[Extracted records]
#####
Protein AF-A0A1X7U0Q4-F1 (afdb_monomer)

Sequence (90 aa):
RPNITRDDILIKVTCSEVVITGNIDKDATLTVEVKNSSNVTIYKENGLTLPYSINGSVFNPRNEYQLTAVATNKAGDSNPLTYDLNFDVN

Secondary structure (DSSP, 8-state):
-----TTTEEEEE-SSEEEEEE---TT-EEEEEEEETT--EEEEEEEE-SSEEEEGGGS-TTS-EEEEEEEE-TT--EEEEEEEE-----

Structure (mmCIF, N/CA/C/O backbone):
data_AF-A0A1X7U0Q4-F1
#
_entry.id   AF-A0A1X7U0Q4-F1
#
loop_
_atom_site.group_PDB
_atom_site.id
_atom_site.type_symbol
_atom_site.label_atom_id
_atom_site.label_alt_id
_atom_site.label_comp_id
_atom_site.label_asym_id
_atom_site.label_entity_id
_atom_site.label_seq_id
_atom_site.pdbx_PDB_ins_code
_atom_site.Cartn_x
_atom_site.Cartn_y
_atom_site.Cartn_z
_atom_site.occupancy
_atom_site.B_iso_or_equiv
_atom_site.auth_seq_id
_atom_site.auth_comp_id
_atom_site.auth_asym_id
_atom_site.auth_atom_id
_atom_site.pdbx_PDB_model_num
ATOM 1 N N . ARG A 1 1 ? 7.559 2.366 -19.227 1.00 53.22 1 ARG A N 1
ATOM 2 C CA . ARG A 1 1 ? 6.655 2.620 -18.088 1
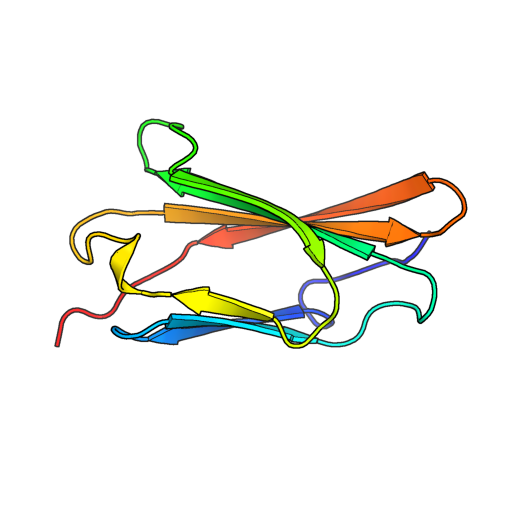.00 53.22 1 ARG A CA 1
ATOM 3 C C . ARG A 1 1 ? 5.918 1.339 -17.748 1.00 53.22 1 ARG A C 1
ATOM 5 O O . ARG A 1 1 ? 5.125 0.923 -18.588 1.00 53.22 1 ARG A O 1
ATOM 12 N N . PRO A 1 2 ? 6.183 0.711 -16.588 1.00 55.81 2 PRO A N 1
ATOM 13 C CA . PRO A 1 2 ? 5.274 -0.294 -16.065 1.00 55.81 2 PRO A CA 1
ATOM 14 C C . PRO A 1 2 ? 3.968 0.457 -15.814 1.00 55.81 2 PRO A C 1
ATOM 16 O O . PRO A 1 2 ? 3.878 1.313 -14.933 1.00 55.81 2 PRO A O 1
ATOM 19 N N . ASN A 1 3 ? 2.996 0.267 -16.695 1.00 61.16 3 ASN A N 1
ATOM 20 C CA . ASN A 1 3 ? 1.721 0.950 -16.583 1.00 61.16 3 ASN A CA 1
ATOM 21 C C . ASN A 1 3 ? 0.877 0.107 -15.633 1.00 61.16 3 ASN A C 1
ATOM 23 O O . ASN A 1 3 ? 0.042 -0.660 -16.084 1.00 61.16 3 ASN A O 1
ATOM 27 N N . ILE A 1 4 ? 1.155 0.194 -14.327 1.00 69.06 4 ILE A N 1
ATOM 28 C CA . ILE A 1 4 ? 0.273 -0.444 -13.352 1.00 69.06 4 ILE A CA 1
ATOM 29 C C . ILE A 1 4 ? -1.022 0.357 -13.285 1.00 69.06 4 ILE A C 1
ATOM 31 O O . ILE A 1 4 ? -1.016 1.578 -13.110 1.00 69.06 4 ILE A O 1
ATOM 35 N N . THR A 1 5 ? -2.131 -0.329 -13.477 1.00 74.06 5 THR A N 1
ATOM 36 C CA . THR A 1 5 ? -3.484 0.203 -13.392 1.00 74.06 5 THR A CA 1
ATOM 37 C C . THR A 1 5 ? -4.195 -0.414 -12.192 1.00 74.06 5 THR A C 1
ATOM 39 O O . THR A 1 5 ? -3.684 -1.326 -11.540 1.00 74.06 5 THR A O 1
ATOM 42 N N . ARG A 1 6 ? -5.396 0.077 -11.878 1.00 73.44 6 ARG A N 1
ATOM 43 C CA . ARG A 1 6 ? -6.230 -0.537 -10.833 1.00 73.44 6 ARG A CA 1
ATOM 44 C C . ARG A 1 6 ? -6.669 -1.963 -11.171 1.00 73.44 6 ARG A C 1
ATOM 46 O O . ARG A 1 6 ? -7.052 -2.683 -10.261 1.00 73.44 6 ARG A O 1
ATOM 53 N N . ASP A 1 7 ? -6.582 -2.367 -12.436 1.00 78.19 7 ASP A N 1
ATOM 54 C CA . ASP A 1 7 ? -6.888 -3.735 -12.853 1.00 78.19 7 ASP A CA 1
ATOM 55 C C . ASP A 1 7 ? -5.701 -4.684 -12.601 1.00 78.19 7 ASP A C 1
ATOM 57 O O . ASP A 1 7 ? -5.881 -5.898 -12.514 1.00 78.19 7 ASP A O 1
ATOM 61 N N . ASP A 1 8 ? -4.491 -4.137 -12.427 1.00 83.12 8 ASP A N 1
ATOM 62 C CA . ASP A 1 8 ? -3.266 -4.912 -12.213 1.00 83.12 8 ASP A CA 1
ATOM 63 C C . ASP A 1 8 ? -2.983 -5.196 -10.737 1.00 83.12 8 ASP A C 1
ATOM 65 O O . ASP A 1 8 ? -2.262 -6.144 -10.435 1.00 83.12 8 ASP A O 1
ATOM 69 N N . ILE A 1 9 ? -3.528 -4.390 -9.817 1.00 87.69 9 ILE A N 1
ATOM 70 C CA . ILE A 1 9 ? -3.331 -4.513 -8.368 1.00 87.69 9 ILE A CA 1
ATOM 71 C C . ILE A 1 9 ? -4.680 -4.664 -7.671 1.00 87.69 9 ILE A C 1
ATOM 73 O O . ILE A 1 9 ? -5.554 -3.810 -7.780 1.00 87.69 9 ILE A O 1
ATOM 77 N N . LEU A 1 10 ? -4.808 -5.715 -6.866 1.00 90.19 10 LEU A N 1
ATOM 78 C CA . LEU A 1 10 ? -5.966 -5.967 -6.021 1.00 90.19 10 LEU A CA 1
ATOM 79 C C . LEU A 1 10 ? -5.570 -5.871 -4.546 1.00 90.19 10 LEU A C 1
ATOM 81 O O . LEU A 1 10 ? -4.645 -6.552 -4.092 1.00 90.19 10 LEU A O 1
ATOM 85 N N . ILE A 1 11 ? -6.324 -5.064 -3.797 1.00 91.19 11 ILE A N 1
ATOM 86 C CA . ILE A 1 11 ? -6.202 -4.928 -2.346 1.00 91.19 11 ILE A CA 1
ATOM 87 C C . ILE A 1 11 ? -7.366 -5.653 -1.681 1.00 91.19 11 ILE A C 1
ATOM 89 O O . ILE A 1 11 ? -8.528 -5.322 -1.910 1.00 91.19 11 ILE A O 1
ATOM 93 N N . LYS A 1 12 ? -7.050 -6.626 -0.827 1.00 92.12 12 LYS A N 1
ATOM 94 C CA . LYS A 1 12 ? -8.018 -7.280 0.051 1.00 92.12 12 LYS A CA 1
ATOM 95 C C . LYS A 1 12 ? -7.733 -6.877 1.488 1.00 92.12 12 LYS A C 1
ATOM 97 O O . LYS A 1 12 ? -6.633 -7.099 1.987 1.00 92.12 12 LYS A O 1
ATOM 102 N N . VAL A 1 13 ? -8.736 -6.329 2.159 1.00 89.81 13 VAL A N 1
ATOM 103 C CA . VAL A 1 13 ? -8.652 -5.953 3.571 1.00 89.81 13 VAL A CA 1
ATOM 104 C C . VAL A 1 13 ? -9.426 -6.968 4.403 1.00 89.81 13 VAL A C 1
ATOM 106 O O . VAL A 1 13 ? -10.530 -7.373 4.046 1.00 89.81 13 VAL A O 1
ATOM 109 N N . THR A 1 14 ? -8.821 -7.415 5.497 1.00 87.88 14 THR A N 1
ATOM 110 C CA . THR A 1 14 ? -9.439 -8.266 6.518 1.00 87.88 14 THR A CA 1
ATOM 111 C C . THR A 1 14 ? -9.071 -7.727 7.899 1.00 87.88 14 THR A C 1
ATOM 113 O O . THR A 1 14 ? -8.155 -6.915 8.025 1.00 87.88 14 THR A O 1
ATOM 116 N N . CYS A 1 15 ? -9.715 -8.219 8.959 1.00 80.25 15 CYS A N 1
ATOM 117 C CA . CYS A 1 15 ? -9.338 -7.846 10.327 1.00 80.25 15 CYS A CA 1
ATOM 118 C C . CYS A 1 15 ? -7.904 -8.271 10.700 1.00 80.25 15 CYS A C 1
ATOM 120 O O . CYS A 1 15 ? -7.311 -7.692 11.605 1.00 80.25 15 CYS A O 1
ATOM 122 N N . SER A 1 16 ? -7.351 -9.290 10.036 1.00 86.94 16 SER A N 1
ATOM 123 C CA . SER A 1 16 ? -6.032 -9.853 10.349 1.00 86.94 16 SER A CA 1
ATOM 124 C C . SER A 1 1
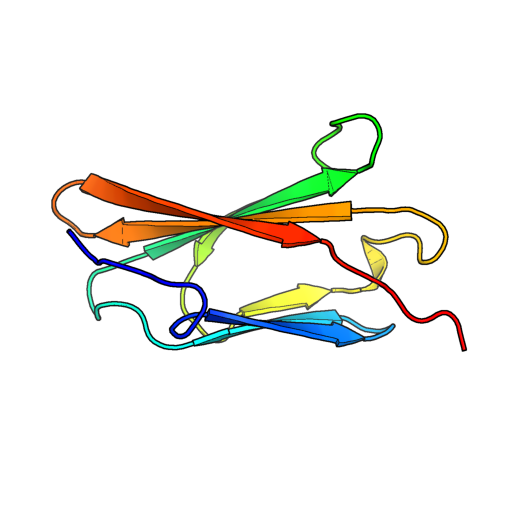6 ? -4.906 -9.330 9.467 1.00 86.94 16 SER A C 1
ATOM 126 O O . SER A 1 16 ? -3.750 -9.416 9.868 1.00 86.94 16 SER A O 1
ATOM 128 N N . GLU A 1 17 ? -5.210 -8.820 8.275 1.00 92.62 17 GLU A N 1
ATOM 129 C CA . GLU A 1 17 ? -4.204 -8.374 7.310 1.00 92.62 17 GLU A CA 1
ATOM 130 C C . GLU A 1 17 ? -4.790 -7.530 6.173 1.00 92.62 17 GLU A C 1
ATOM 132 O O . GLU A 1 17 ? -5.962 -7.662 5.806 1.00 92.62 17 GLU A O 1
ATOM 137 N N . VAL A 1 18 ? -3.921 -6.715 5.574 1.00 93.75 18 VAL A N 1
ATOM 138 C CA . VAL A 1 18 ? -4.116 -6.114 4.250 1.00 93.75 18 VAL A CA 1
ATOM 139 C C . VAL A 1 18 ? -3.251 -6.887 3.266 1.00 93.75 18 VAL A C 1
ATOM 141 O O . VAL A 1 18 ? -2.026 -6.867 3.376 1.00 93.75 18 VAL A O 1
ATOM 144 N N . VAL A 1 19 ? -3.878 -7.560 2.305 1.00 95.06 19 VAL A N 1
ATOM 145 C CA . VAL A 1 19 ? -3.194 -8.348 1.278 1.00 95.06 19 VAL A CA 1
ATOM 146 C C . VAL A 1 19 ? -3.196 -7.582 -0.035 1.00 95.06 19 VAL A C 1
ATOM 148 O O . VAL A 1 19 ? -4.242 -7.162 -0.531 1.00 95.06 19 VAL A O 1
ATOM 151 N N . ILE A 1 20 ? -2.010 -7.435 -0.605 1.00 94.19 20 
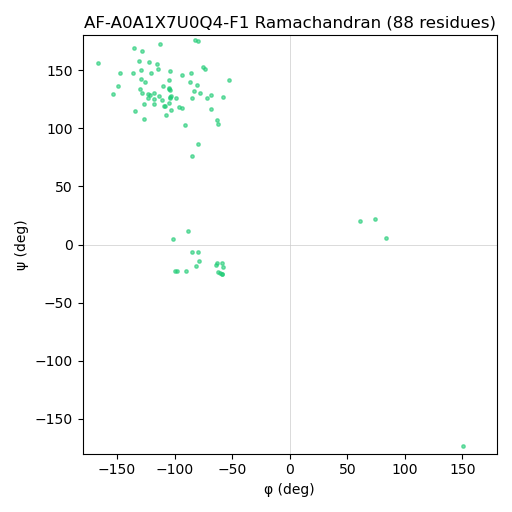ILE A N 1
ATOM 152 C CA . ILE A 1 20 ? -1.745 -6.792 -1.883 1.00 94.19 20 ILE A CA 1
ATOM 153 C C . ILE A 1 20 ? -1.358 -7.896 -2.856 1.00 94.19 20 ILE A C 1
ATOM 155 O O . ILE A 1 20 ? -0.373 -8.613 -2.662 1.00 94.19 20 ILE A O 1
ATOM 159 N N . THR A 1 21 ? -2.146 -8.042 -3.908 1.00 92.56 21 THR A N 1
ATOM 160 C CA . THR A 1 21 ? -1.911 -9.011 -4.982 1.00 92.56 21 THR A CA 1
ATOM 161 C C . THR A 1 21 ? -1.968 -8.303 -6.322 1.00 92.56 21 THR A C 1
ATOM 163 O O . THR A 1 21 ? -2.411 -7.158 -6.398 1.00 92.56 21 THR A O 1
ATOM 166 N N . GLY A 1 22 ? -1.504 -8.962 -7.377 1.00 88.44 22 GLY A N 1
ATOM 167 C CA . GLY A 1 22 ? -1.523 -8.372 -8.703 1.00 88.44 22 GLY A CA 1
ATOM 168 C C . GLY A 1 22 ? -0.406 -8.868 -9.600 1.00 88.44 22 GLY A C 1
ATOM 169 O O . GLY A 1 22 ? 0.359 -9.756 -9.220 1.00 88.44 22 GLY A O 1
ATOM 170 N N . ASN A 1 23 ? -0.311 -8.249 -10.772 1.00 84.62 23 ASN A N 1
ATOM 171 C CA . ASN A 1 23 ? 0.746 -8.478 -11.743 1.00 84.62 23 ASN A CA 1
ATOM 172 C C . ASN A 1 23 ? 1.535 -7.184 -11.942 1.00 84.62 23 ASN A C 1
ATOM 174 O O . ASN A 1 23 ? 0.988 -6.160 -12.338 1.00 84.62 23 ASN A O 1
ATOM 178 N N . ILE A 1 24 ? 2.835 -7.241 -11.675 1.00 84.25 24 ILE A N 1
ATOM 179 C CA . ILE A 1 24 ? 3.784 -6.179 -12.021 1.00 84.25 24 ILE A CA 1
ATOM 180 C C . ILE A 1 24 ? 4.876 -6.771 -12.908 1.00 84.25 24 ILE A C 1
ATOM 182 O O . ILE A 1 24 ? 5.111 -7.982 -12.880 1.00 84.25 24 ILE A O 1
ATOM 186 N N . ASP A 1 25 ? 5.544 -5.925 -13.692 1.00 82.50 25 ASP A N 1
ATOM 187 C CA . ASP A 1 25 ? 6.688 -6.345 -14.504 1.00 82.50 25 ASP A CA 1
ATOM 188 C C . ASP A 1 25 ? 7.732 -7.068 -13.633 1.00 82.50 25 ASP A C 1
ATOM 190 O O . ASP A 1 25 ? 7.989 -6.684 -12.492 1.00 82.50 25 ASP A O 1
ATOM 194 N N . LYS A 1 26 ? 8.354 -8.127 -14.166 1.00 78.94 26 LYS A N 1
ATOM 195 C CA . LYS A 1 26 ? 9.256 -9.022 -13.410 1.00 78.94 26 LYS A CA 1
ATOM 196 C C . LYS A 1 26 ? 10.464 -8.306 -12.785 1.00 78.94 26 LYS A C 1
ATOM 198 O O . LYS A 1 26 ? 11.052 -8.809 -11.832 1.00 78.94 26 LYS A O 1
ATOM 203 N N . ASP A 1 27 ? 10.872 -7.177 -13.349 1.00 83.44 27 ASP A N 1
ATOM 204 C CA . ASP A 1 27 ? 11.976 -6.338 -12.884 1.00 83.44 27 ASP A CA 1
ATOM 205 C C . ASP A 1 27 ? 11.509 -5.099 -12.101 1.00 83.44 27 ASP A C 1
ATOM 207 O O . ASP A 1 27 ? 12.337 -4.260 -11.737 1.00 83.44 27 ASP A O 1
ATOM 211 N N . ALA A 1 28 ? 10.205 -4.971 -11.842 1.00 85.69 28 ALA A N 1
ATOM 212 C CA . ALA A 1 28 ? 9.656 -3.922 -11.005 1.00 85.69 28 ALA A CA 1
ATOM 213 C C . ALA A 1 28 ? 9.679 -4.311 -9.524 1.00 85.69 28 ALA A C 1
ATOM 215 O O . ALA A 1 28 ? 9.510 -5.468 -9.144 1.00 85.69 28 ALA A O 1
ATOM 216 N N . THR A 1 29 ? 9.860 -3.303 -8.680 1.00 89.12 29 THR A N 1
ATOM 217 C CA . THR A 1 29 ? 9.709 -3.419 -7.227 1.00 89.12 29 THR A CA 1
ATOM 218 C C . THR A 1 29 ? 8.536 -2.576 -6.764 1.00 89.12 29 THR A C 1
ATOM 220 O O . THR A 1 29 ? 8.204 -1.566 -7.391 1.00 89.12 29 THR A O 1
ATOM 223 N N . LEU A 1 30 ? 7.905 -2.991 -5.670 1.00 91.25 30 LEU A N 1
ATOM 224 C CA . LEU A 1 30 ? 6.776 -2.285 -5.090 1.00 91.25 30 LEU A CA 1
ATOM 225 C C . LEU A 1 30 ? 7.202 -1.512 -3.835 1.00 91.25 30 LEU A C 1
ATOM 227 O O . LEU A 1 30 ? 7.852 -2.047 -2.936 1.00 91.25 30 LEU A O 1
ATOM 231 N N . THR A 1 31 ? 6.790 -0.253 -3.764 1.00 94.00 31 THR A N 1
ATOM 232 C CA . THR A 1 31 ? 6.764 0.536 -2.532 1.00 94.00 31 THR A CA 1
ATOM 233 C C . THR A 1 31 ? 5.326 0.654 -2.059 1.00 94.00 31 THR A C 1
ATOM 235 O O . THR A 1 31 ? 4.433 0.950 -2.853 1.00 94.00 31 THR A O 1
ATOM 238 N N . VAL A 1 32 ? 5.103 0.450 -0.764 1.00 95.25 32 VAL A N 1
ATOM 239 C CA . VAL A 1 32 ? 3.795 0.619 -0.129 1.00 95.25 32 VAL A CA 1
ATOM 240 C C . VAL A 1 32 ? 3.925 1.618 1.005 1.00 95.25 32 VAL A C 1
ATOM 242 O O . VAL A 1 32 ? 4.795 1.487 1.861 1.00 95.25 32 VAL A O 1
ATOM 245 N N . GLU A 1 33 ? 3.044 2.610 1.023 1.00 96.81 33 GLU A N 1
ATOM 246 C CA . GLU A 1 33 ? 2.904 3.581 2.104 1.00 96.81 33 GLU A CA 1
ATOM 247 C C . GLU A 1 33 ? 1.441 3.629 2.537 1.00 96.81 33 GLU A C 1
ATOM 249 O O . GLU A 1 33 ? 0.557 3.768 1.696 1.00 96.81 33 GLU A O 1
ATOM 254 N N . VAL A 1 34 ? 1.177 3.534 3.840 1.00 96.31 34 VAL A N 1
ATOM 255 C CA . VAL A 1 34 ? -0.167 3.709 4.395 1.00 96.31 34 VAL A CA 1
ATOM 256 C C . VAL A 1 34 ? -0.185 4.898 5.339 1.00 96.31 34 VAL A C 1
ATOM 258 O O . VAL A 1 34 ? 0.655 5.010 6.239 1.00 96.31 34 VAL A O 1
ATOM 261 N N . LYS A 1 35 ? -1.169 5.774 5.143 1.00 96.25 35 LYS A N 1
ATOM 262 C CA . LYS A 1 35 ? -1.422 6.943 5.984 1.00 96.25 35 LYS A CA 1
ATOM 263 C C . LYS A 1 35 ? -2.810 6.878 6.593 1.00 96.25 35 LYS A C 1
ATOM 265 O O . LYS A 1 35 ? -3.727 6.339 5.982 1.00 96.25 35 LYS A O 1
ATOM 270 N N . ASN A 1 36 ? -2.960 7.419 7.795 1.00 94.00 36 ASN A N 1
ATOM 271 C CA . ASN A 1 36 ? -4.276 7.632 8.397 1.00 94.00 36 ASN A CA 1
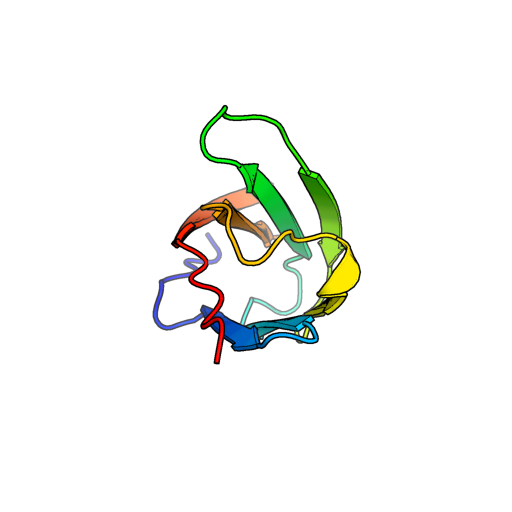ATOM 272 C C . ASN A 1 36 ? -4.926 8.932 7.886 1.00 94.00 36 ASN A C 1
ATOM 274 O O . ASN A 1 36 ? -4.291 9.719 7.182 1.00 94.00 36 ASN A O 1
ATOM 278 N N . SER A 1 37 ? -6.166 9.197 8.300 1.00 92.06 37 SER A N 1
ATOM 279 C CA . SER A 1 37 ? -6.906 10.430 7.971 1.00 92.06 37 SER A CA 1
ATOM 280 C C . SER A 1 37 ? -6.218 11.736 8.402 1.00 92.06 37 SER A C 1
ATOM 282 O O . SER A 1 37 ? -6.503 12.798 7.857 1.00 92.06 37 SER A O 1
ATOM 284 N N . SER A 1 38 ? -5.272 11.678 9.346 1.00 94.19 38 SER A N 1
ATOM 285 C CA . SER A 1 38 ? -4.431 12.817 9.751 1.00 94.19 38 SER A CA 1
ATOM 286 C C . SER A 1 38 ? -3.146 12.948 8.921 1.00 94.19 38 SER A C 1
#####
| PROBLEM REQUIREMENTS |
Please repeat exactly the data above from its first line to the line that contains "1 ARG A CA 1", inclusive, and leave every picture out.

| TASK ANSWER |
Protein AF-A0A1X7U0Q4-F1 (afdb_monomer)

Sequence (90 aa):
RPNITRDDILIKVTCSEVVITGNIDKDATLTVEVKNSSNVTIYKENGLTLPYSINGSVFNPRNEYQLTAVATNKAGDSNPLTYDLNFDVN

Secondary structure (DSSP, 8-state):
-----TTTEEEEE-SSEEEEEE---TT-EEEEEEEETT--EEEEEEEE-SSEEEEGGGS-TTS-EEEEEEEE-TT--EEEEEEEE-----

Structure (mmCIF, N/CA/C/O backbone):
data_AF-A0A1X7U0Q4-F1
#
_entry.id   AF-A0A1X7U0Q4-F1
#
loop_
_atom_site.group_PDB
_atom_site.id
_atom_site.type_symbol
_atom_site.label_atom_id
_atom_site.label_alt_id
_atom_site.label_comp_id
_atom_site.label_asym_id
_atom_site.label_entity_id
_atom_site.label_seq_id
_atom_site.pdbx_PDB_ins_code
_atom_site.Cartn_x
_atom_site.Cartn_y
_atom_site.Cartn_z
_atom_site.occupancy
_atom_site.B_iso_or_equiv
_atom_site.auth_seq_id
_atom_site.auth_comp_id
_atom_site.auth_asym_id
_atom_site.auth_atom_id
_atom_site.pdbx_PDB_model_num
ATOM 1 N N . ARG A 1 1 ? 7.559 2.366 -19.227 1.00 53.22 1 ARG A N 1
ATOM 2 C CA . ARG A 1 1 ? 6.655 2.620 -18.088 1
.00 53.22 1 ARG A CA 1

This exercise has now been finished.